Directions
Among the lines below, the one containing "ATOM 121 N N" opens the range and the one containing "ATOM 125 O O" closes it. Print that range exactly, without the pictures.

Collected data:
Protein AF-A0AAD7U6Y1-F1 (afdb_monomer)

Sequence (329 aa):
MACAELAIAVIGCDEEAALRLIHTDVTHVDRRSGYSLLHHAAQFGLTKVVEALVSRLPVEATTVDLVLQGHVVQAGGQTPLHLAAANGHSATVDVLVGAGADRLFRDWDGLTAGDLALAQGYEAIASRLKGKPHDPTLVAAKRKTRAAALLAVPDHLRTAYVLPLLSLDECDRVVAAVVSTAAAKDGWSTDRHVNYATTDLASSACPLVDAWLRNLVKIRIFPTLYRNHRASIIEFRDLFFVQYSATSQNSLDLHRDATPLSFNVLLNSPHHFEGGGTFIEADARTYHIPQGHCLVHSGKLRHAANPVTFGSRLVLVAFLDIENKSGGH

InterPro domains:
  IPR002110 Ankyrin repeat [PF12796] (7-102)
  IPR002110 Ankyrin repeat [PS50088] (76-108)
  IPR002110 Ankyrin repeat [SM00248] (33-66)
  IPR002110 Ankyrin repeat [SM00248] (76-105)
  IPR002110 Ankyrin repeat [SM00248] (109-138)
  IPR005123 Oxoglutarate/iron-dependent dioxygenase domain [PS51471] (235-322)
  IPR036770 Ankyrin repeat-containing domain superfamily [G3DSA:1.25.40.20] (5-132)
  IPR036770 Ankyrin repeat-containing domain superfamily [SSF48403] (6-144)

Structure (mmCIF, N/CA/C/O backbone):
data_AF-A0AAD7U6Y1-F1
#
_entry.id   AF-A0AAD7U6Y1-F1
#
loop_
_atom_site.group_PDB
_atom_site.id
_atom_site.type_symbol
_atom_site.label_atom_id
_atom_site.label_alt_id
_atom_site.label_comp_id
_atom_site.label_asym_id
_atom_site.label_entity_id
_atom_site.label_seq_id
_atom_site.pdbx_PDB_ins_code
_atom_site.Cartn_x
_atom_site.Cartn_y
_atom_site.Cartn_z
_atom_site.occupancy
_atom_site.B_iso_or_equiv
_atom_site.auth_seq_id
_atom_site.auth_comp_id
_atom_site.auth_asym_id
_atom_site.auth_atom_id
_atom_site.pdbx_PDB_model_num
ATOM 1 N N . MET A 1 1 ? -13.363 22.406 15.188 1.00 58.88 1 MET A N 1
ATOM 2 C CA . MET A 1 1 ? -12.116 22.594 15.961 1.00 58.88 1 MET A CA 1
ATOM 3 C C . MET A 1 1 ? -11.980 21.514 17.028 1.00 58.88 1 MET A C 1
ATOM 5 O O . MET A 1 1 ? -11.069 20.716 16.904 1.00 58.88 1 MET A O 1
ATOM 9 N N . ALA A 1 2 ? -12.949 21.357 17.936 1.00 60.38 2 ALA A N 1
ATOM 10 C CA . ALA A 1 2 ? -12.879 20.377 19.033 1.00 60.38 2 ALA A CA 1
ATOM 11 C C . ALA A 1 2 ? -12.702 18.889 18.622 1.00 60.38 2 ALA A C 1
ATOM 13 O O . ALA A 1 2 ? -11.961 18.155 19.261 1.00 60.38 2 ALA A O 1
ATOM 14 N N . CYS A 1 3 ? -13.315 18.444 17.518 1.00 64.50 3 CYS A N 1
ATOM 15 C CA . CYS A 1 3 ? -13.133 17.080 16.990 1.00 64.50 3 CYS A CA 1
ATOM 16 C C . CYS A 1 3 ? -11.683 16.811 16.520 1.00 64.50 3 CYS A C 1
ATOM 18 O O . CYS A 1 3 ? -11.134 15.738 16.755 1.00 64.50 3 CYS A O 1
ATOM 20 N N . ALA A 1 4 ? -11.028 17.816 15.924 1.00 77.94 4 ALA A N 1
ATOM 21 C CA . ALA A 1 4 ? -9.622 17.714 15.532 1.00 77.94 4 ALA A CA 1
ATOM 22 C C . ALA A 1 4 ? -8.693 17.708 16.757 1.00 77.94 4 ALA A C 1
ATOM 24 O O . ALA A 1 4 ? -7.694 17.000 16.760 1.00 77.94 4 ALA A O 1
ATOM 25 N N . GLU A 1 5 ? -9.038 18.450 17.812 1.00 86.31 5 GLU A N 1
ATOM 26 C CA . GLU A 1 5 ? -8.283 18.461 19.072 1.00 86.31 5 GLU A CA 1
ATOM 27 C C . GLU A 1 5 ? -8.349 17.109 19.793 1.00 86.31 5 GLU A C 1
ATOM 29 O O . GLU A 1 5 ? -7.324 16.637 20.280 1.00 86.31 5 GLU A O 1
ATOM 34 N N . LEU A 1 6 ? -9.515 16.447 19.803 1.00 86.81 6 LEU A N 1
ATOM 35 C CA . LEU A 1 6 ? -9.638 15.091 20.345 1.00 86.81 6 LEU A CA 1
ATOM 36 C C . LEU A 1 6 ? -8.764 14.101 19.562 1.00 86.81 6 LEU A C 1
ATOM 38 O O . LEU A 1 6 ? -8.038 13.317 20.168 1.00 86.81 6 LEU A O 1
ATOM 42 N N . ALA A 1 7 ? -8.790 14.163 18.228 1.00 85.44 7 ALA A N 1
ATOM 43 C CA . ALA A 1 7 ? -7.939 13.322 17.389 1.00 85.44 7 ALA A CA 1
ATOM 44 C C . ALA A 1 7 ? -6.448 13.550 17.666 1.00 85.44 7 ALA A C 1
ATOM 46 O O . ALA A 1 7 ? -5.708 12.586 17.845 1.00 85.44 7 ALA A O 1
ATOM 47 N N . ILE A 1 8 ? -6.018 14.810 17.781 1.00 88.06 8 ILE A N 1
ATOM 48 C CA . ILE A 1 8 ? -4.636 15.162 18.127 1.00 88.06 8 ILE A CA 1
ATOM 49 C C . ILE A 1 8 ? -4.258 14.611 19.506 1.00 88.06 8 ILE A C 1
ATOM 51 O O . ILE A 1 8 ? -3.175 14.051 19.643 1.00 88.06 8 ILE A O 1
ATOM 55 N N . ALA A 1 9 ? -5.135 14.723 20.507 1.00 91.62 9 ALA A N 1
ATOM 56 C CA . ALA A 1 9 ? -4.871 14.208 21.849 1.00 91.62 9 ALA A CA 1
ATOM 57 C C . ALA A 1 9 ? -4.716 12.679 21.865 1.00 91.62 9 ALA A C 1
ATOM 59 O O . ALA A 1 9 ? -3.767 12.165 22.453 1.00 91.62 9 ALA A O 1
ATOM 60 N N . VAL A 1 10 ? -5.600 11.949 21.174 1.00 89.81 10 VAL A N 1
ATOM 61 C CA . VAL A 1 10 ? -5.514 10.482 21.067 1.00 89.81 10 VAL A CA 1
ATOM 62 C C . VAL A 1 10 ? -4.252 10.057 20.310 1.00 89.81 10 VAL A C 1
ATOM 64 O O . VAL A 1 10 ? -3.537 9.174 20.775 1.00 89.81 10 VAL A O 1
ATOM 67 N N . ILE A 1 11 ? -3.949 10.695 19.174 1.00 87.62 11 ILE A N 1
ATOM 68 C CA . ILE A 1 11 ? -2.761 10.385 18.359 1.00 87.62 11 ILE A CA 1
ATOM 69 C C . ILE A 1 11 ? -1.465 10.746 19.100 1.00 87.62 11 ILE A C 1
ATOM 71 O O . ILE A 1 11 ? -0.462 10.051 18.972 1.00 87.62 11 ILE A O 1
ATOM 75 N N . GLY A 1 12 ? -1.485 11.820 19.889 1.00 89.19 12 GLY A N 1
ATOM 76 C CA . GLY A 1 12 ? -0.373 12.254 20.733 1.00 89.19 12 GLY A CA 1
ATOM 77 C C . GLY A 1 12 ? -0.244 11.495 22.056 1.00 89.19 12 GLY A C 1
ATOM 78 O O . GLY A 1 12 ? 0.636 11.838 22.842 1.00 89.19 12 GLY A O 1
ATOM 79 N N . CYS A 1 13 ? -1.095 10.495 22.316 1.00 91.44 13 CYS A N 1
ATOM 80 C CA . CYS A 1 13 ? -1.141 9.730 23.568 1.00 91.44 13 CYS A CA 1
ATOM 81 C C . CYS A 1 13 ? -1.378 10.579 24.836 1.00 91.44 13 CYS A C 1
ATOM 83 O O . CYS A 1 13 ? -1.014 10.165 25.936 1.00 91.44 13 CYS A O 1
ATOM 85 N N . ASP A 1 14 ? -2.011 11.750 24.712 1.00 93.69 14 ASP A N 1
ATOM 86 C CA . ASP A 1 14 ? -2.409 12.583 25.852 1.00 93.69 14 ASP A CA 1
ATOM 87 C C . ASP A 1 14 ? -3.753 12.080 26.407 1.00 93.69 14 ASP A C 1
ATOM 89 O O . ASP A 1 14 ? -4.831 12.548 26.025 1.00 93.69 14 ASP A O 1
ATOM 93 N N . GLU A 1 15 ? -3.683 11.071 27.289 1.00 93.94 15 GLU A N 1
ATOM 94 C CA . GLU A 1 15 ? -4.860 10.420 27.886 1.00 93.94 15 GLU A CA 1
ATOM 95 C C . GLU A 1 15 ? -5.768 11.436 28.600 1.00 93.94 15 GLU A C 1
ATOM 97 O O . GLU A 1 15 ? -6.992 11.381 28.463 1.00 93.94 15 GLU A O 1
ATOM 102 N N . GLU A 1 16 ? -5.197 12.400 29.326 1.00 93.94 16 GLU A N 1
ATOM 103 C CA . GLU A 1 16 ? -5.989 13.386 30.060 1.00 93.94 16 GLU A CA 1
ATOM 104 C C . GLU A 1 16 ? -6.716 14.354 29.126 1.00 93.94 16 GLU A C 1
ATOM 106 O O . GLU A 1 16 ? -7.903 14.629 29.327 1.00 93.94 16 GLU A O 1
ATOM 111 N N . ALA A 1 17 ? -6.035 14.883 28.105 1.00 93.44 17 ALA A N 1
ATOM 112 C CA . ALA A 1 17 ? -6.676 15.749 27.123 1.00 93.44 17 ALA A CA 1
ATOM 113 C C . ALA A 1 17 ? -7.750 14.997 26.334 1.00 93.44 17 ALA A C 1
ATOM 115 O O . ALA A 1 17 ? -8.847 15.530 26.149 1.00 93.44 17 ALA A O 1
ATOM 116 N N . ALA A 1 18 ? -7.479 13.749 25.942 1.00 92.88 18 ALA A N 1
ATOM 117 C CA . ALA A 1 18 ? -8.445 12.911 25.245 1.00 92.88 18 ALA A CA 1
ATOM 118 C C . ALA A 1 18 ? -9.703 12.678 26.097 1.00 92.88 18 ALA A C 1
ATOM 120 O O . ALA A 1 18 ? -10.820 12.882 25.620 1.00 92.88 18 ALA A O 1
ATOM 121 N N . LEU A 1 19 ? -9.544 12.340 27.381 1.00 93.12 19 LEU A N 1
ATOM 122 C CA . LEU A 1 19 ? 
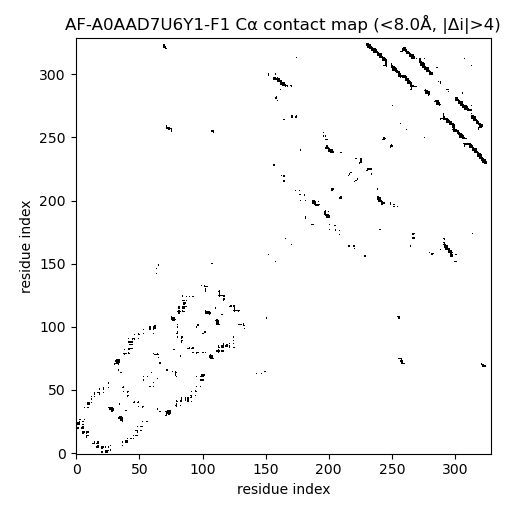-10.668 12.157 28.304 1.00 93.12 19 LEU A CA 1
ATOM 123 C C . LEU A 1 19 ? -11.435 13.460 28.562 1.00 93.12 19 LEU A C 1
ATOM 125 O O . LEU A 1 19 ? -12.664 13.436 28.633 1.00 93.12 19 LEU A O 1
ATOM 129 N N . ARG A 1 20 ? -10.758 14.614 28.642 1.00 93.06 20 ARG A N 1
ATOM 130 C CA . ARG A 1 20 ? -11.441 15.917 28.738 1.00 93.06 20 ARG A CA 1
ATOM 131 C C . ARG A 1 20 ? -12.283 16.202 27.500 1.00 93.06 20 ARG A C 1
ATOM 133 O O . ARG A 1 20 ? -13.399 16.690 27.640 1.00 93.06 20 ARG A O 1
ATOM 140 N N . LEU A 1 21 ? -11.780 15.883 26.310 1.00 91.50 21 LEU A N 1
ATOM 141 C CA . LEU A 1 21 ? -12.412 16.186 25.021 1.00 91.50 21 LEU A CA 1
ATOM 142 C C . LEU A 1 21 ? -13.377 15.101 24.529 1.00 91.50 21 LEU A C 1
ATOM 144 O O . LEU A 1 21 ? -14.037 15.289 23.508 1.00 91.50 21 LEU A O 1
ATOM 148 N N . ILE A 1 22 ? -13.520 13.993 25.258 1.00 86.62 22 ILE A N 1
ATOM 149 C CA . ILE A 1 22 ? -14.309 12.835 24.822 1.00 86.62 22 ILE A CA 1
ATOM 150 C C . ILE A 1 22 ? -15.771 13.188 24.522 1.00 86.62 22 ILE A C 1
ATOM 152 O O . ILE A 1 22 ? -16.422 12.502 23.743 1.00 86.62 22 ILE A O 1
ATOM 156 N N . HIS A 1 23 ? -16.310 14.242 25.156 1.00 85.12 23 HIS A N 1
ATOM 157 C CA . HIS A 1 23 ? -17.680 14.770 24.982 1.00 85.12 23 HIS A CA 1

Result for this task
ATOM 121 N N . LEU A 1 19 ? -9.544 12.340 27.381 1.00 93.12 19 LEU A N 1
ATOM 122 C CA . LEU A 1 19 ? 
-10.668 12.157 28.304 1.00 93.12 19 LEU A CA 1
ATOM 123 C C . LEU A 1 19 ? -11.435 13.460 28.562 1.00 93.12 19 LEU A C 1
ATOM 125 O O . LEU A 1 19 ? -12.664 13.436 28.633 1.00 93.12 19 LEU A O 1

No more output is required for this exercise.